(Items from a data source)
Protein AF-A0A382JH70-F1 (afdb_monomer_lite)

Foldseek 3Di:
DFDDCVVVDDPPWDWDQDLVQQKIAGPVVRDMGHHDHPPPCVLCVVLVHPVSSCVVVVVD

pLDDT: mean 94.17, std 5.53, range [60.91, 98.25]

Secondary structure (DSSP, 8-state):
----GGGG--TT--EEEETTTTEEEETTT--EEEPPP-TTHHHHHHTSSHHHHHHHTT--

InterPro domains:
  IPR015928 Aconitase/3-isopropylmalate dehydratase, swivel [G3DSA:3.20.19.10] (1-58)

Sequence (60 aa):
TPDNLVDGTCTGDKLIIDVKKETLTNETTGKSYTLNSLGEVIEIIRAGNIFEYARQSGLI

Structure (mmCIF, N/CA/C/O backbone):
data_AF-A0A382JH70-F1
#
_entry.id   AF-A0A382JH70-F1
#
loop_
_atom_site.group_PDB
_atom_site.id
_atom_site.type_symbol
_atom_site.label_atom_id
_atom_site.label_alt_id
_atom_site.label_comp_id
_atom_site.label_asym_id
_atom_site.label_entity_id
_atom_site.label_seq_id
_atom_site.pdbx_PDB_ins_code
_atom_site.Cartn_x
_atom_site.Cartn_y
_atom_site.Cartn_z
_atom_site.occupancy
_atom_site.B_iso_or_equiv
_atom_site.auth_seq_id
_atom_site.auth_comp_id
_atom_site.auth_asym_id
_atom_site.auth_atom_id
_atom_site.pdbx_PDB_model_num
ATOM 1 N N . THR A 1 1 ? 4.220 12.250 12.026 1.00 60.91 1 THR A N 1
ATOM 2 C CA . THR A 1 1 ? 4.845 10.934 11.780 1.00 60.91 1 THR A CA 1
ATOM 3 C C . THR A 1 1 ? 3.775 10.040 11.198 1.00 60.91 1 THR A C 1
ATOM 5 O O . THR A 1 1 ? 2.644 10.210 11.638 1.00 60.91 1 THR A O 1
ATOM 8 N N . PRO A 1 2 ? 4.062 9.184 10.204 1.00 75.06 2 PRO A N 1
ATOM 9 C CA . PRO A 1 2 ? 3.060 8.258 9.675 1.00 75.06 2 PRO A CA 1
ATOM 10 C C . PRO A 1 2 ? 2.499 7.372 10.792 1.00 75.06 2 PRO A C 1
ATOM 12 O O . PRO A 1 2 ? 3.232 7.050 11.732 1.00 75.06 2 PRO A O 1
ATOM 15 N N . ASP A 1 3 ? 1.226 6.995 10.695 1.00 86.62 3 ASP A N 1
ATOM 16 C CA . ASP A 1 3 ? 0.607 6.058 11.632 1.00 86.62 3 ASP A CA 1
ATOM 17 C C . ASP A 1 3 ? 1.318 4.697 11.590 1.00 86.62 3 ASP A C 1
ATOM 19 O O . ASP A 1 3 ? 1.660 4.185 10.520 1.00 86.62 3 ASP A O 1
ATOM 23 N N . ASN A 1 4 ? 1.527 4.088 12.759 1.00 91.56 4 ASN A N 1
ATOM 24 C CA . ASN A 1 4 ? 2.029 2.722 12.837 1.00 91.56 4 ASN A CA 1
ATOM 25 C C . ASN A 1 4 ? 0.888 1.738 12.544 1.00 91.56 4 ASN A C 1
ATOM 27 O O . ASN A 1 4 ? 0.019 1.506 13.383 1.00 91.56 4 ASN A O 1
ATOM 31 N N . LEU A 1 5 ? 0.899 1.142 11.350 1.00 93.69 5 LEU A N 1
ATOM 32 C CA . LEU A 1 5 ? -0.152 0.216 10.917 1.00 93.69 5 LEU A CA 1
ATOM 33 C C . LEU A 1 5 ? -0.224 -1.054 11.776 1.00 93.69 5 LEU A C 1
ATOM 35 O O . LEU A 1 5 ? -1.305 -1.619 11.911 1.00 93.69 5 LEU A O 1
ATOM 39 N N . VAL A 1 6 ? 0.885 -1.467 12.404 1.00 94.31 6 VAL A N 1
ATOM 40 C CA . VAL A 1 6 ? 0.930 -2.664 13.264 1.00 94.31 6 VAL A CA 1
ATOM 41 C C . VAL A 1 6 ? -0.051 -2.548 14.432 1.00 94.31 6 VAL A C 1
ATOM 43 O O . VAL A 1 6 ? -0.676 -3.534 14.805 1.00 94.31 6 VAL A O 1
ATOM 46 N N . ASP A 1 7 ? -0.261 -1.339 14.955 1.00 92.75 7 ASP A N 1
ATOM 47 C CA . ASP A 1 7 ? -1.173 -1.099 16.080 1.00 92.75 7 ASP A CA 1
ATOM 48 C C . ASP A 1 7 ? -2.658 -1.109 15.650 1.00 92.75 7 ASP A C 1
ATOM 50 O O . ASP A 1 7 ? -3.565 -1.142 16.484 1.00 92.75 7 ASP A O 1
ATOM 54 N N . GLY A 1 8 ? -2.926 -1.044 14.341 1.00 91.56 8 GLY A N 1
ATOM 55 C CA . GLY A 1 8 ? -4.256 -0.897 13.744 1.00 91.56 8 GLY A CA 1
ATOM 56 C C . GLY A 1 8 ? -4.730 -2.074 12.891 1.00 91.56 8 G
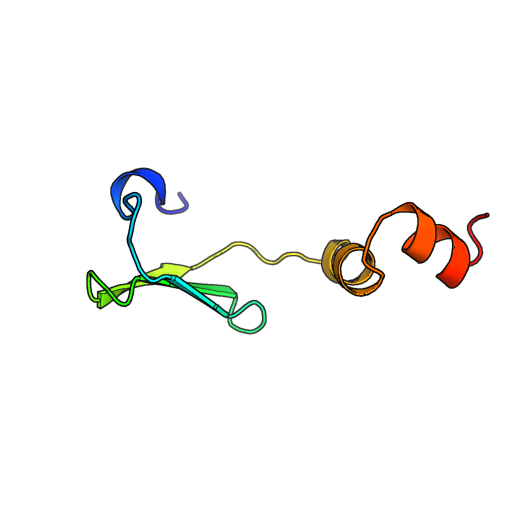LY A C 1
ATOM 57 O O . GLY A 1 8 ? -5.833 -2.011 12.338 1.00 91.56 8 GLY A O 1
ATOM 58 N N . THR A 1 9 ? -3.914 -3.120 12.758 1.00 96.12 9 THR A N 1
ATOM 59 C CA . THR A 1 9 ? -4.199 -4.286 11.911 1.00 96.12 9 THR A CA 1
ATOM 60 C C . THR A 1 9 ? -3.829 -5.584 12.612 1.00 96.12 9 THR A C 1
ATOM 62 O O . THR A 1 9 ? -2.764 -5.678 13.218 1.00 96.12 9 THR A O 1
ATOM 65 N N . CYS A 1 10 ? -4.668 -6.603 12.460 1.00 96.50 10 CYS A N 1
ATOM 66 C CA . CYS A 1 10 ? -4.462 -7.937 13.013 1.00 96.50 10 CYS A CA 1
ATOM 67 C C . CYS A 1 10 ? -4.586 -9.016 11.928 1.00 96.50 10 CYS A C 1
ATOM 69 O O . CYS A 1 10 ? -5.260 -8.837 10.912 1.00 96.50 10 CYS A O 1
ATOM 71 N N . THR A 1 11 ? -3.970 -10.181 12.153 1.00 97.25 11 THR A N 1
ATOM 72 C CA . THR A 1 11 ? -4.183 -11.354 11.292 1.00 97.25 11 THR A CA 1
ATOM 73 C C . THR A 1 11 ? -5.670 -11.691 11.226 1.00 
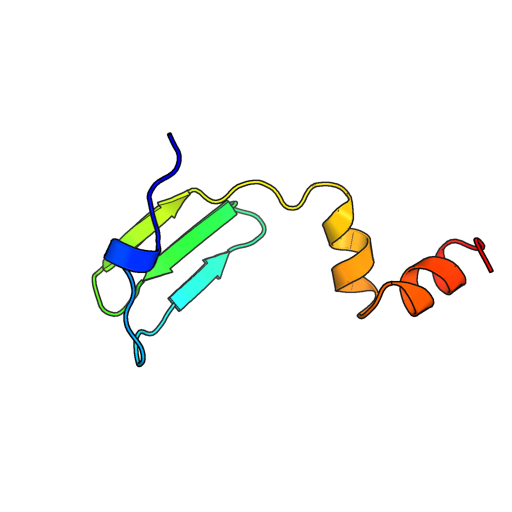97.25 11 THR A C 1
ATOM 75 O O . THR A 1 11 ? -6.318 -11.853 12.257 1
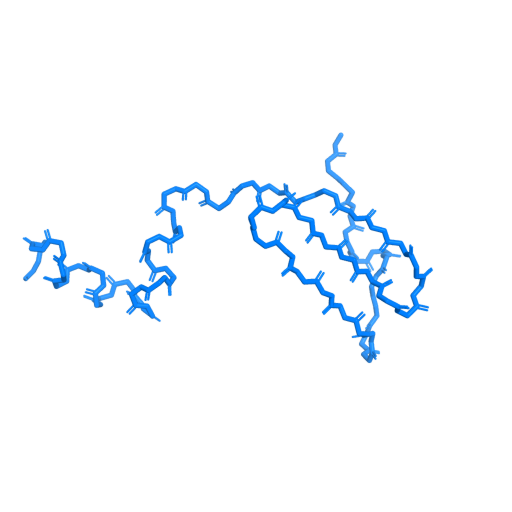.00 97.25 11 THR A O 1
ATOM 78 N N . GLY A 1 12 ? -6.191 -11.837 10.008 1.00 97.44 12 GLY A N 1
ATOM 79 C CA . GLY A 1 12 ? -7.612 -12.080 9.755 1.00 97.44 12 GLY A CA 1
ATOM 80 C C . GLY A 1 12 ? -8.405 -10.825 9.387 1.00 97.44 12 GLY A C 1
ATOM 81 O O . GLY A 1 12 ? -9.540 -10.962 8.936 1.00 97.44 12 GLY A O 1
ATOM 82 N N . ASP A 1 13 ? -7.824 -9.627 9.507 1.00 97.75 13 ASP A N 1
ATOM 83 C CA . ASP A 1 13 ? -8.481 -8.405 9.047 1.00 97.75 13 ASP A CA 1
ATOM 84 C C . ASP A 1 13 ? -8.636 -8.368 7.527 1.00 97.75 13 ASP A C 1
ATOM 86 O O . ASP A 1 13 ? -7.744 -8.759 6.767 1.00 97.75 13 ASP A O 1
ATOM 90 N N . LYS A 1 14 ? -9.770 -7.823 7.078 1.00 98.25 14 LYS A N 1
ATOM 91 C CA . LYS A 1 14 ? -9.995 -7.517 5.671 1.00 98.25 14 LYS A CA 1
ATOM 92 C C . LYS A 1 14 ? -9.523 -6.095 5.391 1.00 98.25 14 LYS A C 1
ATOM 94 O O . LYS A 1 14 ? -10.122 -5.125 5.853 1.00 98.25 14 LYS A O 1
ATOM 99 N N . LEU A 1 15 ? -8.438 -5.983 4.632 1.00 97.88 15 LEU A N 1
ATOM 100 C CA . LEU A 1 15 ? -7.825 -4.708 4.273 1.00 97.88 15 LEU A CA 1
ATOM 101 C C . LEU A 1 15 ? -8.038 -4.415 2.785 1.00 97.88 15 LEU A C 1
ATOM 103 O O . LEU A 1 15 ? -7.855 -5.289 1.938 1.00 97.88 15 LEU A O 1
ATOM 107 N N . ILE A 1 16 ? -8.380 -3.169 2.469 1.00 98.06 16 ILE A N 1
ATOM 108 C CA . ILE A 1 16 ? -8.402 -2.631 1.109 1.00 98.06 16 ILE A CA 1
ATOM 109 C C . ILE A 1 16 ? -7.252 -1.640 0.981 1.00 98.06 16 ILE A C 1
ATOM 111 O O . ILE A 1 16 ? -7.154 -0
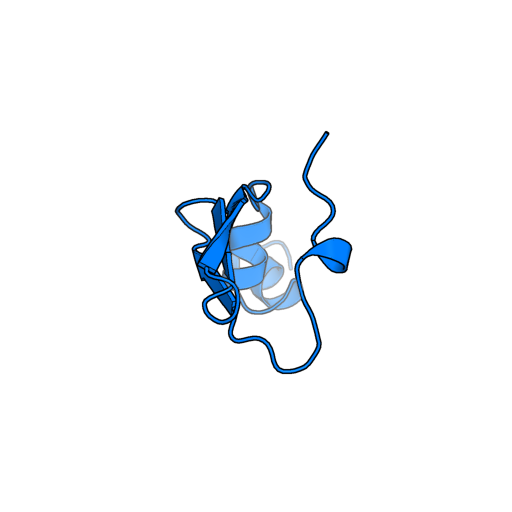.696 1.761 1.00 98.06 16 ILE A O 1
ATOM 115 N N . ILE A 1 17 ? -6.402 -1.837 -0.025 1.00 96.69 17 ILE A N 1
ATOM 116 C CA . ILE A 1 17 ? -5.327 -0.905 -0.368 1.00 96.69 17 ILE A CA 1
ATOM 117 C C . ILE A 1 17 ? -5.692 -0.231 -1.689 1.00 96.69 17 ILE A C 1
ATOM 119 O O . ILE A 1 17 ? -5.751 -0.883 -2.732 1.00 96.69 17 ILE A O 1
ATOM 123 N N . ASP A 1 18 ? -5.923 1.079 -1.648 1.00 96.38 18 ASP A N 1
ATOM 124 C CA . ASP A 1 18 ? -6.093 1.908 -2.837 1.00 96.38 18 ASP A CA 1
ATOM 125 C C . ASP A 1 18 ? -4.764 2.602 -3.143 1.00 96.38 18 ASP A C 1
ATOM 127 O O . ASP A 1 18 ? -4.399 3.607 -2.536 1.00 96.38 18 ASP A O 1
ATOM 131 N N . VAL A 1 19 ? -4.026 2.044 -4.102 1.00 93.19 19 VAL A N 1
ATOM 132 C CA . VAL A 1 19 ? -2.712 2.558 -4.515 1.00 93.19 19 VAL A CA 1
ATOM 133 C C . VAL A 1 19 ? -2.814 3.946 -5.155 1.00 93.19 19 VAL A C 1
...
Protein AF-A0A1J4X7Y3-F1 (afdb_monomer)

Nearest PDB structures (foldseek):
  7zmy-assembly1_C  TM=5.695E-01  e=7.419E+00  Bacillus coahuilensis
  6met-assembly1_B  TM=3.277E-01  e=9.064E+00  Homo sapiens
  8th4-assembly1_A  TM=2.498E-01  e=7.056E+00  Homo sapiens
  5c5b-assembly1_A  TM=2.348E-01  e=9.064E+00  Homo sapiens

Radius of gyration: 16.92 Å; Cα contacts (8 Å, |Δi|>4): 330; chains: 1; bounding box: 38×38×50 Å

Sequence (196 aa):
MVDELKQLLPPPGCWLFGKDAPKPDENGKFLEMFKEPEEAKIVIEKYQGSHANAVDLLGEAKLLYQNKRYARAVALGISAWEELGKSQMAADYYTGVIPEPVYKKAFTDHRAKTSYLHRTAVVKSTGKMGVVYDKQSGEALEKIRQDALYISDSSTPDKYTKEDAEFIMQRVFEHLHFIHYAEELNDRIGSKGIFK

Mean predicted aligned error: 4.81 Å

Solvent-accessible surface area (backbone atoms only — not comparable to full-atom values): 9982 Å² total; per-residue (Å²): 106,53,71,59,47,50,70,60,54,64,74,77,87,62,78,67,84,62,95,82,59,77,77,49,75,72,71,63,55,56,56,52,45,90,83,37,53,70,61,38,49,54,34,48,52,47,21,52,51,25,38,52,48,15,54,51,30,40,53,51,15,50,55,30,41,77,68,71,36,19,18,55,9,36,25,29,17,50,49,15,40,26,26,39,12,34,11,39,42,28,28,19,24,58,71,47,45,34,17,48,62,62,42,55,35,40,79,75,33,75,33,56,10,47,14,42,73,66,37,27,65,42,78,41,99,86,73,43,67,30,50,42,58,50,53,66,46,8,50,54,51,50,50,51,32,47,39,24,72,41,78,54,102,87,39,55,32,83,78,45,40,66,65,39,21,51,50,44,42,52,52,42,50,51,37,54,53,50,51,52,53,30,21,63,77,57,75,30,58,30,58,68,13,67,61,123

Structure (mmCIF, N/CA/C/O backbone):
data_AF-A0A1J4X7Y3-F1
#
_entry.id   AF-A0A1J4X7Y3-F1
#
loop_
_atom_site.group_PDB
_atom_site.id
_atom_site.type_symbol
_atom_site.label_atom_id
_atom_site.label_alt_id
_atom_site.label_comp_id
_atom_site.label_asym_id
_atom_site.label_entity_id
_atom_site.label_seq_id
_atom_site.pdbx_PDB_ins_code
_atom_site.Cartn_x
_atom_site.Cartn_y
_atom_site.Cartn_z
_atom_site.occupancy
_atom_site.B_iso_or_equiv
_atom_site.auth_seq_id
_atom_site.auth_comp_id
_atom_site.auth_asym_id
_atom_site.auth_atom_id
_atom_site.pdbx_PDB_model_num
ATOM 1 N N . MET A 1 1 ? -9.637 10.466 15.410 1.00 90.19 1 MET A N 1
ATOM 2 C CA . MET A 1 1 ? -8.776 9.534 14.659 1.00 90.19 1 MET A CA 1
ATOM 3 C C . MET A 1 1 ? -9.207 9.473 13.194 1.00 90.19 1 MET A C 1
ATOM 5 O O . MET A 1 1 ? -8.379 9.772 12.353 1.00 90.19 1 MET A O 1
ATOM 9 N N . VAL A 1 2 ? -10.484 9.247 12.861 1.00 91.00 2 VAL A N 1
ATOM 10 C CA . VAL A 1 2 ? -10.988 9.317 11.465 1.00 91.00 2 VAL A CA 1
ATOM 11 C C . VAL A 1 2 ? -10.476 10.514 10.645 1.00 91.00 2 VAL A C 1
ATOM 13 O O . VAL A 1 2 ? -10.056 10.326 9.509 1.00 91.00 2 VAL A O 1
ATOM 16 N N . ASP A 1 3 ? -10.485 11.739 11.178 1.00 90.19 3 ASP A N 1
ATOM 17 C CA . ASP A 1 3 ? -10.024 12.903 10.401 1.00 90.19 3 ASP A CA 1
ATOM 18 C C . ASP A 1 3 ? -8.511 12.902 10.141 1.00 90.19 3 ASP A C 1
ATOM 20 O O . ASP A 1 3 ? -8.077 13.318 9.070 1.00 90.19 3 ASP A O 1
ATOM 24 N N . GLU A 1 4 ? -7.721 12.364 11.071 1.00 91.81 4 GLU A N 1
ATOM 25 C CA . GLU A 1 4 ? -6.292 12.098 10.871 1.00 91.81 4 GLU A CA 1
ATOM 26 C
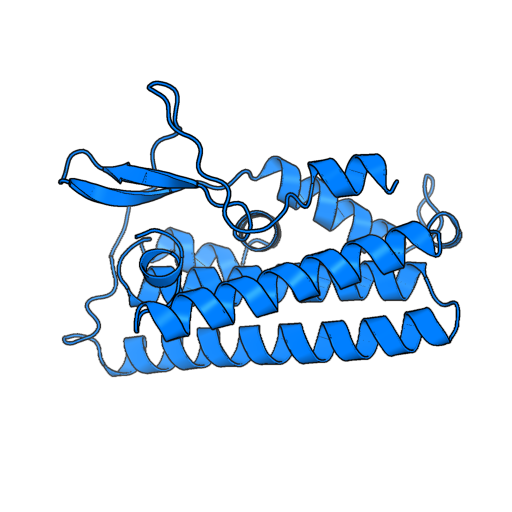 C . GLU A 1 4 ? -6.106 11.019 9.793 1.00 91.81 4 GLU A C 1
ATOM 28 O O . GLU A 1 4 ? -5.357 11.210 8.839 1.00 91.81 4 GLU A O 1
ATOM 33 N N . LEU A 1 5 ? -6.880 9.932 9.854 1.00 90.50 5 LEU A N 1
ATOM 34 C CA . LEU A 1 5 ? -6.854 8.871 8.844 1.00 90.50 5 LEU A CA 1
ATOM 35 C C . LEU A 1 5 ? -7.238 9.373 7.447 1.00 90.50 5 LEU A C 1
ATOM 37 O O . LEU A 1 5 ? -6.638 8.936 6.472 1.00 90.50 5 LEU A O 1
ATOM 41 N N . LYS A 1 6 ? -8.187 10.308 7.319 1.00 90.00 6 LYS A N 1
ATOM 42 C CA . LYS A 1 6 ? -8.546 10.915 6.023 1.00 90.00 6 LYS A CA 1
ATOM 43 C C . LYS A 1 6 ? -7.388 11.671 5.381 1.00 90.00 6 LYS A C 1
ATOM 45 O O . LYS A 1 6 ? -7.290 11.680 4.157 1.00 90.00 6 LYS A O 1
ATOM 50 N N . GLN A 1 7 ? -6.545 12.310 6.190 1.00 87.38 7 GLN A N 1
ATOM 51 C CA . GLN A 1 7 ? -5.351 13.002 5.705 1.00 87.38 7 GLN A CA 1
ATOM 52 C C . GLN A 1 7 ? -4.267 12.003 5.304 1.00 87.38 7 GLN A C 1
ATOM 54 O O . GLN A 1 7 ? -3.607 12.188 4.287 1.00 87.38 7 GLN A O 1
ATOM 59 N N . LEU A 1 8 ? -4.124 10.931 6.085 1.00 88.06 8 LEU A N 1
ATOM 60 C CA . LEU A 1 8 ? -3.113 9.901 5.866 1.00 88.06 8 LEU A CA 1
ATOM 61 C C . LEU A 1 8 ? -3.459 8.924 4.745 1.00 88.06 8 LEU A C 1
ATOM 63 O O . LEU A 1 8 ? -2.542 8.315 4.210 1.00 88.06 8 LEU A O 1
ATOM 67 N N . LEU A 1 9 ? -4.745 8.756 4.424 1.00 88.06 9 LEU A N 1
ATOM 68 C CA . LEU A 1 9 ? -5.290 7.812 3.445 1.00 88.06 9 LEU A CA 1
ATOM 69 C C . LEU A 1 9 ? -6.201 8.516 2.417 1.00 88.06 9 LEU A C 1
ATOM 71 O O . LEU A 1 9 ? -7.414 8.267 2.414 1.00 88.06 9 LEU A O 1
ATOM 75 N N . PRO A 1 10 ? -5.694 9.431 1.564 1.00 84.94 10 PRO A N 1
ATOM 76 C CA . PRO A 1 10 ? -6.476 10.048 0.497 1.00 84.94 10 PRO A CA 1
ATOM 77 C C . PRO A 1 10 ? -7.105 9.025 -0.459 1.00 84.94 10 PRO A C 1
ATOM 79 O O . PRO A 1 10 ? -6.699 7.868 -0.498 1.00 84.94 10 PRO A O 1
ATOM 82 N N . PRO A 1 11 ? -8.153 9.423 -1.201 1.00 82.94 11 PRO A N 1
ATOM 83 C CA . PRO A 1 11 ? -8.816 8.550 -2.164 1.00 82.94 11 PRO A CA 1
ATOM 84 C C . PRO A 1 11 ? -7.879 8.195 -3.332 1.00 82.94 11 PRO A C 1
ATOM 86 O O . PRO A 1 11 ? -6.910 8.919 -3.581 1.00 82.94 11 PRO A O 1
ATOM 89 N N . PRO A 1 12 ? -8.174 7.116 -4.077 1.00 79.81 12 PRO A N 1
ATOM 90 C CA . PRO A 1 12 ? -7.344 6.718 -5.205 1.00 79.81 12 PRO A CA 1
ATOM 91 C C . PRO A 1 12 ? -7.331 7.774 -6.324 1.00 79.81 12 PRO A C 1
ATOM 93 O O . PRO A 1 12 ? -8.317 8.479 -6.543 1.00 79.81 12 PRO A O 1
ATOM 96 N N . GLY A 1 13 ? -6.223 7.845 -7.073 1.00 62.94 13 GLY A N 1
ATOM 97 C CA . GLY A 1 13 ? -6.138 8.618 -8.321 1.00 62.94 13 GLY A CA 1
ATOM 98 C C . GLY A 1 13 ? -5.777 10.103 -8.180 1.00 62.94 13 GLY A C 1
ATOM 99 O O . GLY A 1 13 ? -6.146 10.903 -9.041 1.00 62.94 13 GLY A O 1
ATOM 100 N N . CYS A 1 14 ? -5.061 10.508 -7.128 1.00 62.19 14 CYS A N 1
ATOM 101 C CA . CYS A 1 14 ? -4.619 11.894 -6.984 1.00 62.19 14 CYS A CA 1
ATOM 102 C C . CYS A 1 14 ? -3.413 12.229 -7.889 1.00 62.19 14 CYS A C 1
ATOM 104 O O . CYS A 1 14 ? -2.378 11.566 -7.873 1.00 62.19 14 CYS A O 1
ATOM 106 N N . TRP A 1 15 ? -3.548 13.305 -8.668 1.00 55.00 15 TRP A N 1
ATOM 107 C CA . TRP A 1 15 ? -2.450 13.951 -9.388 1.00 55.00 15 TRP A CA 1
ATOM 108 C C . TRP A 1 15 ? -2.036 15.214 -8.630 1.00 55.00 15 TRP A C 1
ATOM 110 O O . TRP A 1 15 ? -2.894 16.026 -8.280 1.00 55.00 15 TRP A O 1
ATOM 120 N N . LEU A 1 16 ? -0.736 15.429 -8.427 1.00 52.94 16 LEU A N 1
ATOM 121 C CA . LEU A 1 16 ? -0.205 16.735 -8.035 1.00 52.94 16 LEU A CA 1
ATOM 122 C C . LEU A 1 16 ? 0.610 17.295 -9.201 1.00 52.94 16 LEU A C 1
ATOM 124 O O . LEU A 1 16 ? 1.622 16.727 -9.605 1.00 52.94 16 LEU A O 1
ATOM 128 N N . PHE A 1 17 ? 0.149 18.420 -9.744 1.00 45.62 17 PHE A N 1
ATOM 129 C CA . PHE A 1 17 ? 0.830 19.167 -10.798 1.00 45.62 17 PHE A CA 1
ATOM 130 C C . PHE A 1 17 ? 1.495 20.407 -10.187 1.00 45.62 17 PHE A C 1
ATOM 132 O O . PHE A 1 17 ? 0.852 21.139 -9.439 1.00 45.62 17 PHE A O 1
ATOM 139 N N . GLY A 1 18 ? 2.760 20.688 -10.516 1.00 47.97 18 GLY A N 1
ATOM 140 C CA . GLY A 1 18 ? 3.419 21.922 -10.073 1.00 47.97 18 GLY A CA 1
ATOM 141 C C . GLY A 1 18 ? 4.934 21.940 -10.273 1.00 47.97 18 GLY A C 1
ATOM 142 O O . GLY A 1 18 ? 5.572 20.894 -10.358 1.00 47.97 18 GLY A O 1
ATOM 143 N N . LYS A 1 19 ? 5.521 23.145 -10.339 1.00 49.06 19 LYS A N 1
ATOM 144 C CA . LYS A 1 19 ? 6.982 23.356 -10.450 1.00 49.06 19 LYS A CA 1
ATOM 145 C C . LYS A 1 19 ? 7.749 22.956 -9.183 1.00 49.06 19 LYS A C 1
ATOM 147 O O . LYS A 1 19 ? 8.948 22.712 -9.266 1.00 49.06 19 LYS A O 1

- **Activity**: Which lines above contain the word "Protein"? Copy each one.

- **Answer box**:
Protein AF-A0A382JH70-F1 (afdb_monomer_lite)
Protein AF-A0A1J4X7Y3-F1 (afdb_monomer)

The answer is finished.